BEGIN DATA PROVIDED

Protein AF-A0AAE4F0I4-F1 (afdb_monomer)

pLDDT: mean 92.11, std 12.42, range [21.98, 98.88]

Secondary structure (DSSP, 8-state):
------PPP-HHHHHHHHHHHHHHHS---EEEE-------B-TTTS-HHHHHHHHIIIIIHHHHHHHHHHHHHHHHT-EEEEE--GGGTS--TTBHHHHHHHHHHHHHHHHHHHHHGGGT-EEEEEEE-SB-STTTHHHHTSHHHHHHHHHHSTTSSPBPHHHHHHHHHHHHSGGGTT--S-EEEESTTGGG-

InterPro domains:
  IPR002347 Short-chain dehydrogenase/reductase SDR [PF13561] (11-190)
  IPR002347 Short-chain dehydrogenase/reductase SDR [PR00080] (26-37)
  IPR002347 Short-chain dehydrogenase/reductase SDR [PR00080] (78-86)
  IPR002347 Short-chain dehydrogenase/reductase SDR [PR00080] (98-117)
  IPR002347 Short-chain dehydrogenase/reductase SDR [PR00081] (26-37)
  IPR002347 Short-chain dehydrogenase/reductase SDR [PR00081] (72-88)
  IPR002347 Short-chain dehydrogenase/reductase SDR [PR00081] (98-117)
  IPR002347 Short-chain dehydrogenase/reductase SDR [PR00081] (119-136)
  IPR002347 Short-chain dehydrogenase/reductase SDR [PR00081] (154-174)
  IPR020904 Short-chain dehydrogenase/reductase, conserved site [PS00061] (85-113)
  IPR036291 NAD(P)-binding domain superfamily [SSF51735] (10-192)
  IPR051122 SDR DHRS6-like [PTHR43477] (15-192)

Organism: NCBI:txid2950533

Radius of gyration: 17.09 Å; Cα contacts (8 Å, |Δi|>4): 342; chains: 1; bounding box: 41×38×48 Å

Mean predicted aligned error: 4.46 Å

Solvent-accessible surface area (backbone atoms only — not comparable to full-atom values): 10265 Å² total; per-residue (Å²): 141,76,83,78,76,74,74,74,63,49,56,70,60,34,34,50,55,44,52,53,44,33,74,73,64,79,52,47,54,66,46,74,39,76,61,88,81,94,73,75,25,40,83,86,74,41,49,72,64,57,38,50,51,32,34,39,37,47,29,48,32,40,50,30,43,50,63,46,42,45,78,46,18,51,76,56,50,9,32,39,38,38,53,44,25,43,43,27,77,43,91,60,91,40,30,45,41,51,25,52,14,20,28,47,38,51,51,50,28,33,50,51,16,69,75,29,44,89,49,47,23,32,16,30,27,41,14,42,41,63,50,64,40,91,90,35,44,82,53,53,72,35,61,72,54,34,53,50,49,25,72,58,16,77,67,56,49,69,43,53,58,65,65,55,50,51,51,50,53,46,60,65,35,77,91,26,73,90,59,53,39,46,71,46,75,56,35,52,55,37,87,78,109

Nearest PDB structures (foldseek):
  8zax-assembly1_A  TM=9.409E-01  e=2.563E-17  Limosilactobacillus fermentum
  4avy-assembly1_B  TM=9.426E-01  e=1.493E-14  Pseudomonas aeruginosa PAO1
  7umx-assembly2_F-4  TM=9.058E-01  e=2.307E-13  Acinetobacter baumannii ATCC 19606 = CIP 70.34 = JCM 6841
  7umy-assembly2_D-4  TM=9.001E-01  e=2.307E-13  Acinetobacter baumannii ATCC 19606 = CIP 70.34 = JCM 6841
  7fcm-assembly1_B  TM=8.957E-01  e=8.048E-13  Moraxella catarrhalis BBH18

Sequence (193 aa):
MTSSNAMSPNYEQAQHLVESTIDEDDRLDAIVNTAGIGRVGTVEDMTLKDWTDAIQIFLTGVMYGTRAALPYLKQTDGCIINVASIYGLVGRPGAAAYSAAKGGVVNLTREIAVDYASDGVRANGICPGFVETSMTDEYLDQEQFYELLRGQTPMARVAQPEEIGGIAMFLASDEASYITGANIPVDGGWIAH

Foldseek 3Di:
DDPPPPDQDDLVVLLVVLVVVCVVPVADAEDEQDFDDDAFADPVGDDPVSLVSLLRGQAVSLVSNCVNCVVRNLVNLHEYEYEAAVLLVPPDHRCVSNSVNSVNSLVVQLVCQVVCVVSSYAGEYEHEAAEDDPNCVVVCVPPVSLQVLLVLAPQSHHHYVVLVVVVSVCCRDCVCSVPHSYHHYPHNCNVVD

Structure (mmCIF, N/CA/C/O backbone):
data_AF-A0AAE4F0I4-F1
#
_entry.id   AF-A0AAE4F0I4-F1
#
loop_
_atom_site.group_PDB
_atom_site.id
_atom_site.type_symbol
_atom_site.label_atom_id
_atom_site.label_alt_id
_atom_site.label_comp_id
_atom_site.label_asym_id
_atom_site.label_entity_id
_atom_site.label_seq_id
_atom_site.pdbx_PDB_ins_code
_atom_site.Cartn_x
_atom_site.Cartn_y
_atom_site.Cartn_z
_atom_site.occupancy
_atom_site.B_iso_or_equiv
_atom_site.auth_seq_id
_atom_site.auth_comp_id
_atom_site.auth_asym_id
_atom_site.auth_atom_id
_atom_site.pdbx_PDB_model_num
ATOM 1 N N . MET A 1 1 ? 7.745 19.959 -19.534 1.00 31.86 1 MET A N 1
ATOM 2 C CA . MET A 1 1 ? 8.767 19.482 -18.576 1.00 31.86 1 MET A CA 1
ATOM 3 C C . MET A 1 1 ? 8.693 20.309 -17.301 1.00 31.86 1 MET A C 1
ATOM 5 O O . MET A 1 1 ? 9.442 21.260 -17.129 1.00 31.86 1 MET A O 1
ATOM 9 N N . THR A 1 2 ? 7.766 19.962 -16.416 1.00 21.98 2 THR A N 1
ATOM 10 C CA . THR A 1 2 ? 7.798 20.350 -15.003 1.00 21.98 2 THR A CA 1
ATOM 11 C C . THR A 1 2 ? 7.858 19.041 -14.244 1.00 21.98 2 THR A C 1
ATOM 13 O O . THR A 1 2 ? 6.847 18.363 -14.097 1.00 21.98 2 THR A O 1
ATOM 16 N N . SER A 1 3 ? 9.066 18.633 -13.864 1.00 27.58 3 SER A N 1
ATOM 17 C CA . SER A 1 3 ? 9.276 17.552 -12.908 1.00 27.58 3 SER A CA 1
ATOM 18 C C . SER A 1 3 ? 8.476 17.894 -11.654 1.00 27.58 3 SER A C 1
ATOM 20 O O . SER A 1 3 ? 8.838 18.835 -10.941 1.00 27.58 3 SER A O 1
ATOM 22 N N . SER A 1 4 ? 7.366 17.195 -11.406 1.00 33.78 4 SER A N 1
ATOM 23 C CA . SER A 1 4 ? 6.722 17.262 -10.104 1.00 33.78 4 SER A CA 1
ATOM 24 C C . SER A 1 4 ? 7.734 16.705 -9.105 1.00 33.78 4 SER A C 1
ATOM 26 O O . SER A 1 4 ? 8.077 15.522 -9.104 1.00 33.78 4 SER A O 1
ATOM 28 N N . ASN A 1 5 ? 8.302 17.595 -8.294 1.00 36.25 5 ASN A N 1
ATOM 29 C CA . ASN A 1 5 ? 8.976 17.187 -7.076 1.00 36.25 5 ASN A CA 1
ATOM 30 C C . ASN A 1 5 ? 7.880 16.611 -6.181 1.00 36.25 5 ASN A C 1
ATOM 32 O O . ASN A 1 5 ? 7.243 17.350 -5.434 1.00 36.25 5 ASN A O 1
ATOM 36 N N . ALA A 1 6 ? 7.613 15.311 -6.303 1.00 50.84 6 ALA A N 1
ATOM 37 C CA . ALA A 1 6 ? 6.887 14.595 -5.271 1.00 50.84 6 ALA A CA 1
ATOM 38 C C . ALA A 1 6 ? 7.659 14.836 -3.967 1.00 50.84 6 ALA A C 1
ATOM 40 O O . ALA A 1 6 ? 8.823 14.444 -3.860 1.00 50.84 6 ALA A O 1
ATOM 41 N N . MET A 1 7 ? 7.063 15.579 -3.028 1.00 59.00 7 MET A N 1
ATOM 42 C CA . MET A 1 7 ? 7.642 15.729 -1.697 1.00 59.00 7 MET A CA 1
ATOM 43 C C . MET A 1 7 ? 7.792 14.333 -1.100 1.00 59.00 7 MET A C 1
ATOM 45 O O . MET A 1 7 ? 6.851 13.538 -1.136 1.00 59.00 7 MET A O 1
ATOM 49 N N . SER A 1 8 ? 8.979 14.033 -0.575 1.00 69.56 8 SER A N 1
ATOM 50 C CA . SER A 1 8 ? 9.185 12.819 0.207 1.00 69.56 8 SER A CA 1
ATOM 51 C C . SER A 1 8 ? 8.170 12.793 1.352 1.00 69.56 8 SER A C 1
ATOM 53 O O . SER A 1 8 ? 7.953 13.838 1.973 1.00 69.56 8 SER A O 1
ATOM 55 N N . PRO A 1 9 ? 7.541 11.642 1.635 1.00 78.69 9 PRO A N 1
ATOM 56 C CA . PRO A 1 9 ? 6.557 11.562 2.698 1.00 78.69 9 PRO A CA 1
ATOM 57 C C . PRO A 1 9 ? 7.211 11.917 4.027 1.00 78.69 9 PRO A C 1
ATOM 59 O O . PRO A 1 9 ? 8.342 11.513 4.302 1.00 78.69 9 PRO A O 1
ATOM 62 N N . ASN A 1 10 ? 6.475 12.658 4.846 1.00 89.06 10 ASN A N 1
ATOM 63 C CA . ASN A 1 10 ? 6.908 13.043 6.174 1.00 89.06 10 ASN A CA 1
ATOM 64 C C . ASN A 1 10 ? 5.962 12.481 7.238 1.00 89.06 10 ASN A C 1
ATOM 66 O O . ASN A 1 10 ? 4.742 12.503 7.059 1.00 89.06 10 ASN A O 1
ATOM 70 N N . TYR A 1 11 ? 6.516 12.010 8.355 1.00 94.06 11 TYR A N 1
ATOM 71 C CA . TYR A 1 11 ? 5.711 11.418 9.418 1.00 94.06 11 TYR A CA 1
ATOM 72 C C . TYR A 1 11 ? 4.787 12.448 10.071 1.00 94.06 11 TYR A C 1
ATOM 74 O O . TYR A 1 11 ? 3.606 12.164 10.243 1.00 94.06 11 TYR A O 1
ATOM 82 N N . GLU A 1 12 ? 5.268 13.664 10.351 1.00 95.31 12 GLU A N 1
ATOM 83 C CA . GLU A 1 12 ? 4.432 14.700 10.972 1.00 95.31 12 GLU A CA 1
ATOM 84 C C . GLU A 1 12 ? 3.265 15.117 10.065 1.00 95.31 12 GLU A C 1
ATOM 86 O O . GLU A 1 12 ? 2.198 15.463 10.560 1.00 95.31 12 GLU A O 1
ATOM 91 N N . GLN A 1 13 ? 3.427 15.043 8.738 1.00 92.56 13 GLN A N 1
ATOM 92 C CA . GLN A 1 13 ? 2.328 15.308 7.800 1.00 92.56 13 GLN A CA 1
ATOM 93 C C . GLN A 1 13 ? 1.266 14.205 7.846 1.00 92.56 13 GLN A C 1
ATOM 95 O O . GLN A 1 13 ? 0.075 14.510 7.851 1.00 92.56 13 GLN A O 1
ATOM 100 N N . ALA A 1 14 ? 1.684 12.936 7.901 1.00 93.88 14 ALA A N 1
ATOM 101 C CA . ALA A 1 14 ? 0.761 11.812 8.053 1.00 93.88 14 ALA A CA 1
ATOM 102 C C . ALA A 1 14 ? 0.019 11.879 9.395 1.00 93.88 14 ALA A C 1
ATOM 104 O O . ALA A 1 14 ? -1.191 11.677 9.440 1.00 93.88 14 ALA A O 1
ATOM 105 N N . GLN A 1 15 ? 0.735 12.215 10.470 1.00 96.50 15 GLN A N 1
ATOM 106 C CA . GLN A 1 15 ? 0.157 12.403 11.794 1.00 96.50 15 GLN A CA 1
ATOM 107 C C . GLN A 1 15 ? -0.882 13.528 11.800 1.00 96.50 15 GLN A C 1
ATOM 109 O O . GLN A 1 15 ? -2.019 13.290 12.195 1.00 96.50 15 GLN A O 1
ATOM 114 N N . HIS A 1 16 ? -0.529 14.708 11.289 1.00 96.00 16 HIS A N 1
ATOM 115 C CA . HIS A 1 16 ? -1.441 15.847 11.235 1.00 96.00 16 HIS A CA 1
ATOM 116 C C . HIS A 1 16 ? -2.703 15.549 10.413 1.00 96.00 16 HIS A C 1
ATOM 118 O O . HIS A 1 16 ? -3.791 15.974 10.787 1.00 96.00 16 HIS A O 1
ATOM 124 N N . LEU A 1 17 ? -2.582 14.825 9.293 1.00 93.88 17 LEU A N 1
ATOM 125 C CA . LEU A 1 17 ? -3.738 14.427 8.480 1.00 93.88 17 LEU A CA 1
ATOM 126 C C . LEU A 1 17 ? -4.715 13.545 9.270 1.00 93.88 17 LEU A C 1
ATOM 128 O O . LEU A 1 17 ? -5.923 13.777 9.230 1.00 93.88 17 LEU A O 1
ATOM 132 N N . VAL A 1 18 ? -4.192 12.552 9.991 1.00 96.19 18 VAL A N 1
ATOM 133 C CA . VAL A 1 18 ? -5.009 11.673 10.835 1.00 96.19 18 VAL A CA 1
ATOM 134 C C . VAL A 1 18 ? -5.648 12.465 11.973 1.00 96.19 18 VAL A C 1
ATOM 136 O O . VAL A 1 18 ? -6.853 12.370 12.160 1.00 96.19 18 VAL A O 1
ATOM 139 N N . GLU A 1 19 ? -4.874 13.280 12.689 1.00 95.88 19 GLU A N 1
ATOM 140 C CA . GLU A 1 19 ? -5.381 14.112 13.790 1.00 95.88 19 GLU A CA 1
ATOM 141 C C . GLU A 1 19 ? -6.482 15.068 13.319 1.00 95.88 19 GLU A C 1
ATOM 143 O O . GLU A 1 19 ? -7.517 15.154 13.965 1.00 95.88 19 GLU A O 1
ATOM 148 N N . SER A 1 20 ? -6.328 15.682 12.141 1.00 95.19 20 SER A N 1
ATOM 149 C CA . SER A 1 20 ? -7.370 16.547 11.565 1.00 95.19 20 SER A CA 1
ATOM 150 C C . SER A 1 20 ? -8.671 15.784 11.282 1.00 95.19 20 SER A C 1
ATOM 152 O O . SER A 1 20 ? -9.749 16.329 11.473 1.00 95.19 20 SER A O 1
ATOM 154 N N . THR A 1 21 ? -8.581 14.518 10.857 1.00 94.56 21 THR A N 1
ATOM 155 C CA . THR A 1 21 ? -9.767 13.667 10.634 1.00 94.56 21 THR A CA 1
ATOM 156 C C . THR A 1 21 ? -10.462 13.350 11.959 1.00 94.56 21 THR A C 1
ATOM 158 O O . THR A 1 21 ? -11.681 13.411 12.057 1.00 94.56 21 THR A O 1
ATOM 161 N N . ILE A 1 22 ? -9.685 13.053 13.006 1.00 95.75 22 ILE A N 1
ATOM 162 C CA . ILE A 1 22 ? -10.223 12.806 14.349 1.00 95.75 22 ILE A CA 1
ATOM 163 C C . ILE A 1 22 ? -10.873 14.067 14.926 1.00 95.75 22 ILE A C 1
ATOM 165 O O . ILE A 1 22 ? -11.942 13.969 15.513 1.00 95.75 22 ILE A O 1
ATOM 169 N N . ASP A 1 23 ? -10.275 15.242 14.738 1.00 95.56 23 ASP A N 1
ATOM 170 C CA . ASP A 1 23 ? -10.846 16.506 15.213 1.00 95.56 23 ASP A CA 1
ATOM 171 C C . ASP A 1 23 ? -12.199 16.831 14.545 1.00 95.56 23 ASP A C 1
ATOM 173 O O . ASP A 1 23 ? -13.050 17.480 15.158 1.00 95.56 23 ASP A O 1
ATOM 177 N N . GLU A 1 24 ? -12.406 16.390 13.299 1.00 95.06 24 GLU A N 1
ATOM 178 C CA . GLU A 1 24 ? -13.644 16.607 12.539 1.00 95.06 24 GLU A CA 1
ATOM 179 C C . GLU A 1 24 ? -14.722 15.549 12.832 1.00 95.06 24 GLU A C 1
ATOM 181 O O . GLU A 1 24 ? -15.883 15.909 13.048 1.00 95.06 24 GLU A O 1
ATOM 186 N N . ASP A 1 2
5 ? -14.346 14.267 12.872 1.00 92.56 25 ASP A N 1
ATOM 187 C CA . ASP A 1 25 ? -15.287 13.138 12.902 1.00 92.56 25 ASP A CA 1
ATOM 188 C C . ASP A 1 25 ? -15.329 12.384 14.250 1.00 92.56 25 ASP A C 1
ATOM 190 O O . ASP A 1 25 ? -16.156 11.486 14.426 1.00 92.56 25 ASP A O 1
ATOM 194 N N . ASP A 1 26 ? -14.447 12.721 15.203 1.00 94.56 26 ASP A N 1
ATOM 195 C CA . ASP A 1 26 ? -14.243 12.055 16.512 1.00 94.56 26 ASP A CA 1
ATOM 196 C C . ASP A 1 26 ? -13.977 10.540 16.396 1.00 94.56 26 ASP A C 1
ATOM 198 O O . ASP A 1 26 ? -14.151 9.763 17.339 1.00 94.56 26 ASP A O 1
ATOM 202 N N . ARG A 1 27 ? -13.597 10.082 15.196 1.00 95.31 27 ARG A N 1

END DATA PROVIDED

= YOUR OBJECTIVE =
Taking the entries above, print exactly the lines starting at the line with "SDR [PR00080] (78-86)" and ending at the line with "Mean predicted aligned error: 4.46 Å", both included.

= WRITTEN RESPONSE =
  IPR002347 Short-chain dehydrogenase/reductase SDR [PR00080] (78-86)
  IPR002347 Short-chain dehydrogenase/reductase SDR [PR00080] (98-117)
  IPR002347 Short-chain dehydrogenase/reductase SDR [PR00081] (26-37)
  IPR002347 Short-chain dehydrogenase/reductase SDR [PR00081] (72-88)
  IPR002347 Short-chain dehydrogenase/reductase SDR [PR00081] (98-117)
  IPR002347 Short-chain dehydrogenase/reductase SDR [PR00081] (119-136)
  IPR002347 Short-chain dehydrogenase/reductase SDR [PR00081] (154-174)
  IPR020904 Short-chain dehydrogenase/reductase, conserved site [PS00061] (85-113)
  IPR036291 NAD(P)-binding domain superfamily [SSF51735] (10-192)
  IPR051122 SDR DHRS6-like [PTHR43477] (15-192)

Organism: NCBI:txid2950533

Radius of gyration: 17.09 Å; Cα contacts (8 Å, |Δi|>4): 342; chains: 1; bounding box: 41×38×48 Å

Mean predicted aligned error: 4.46 Å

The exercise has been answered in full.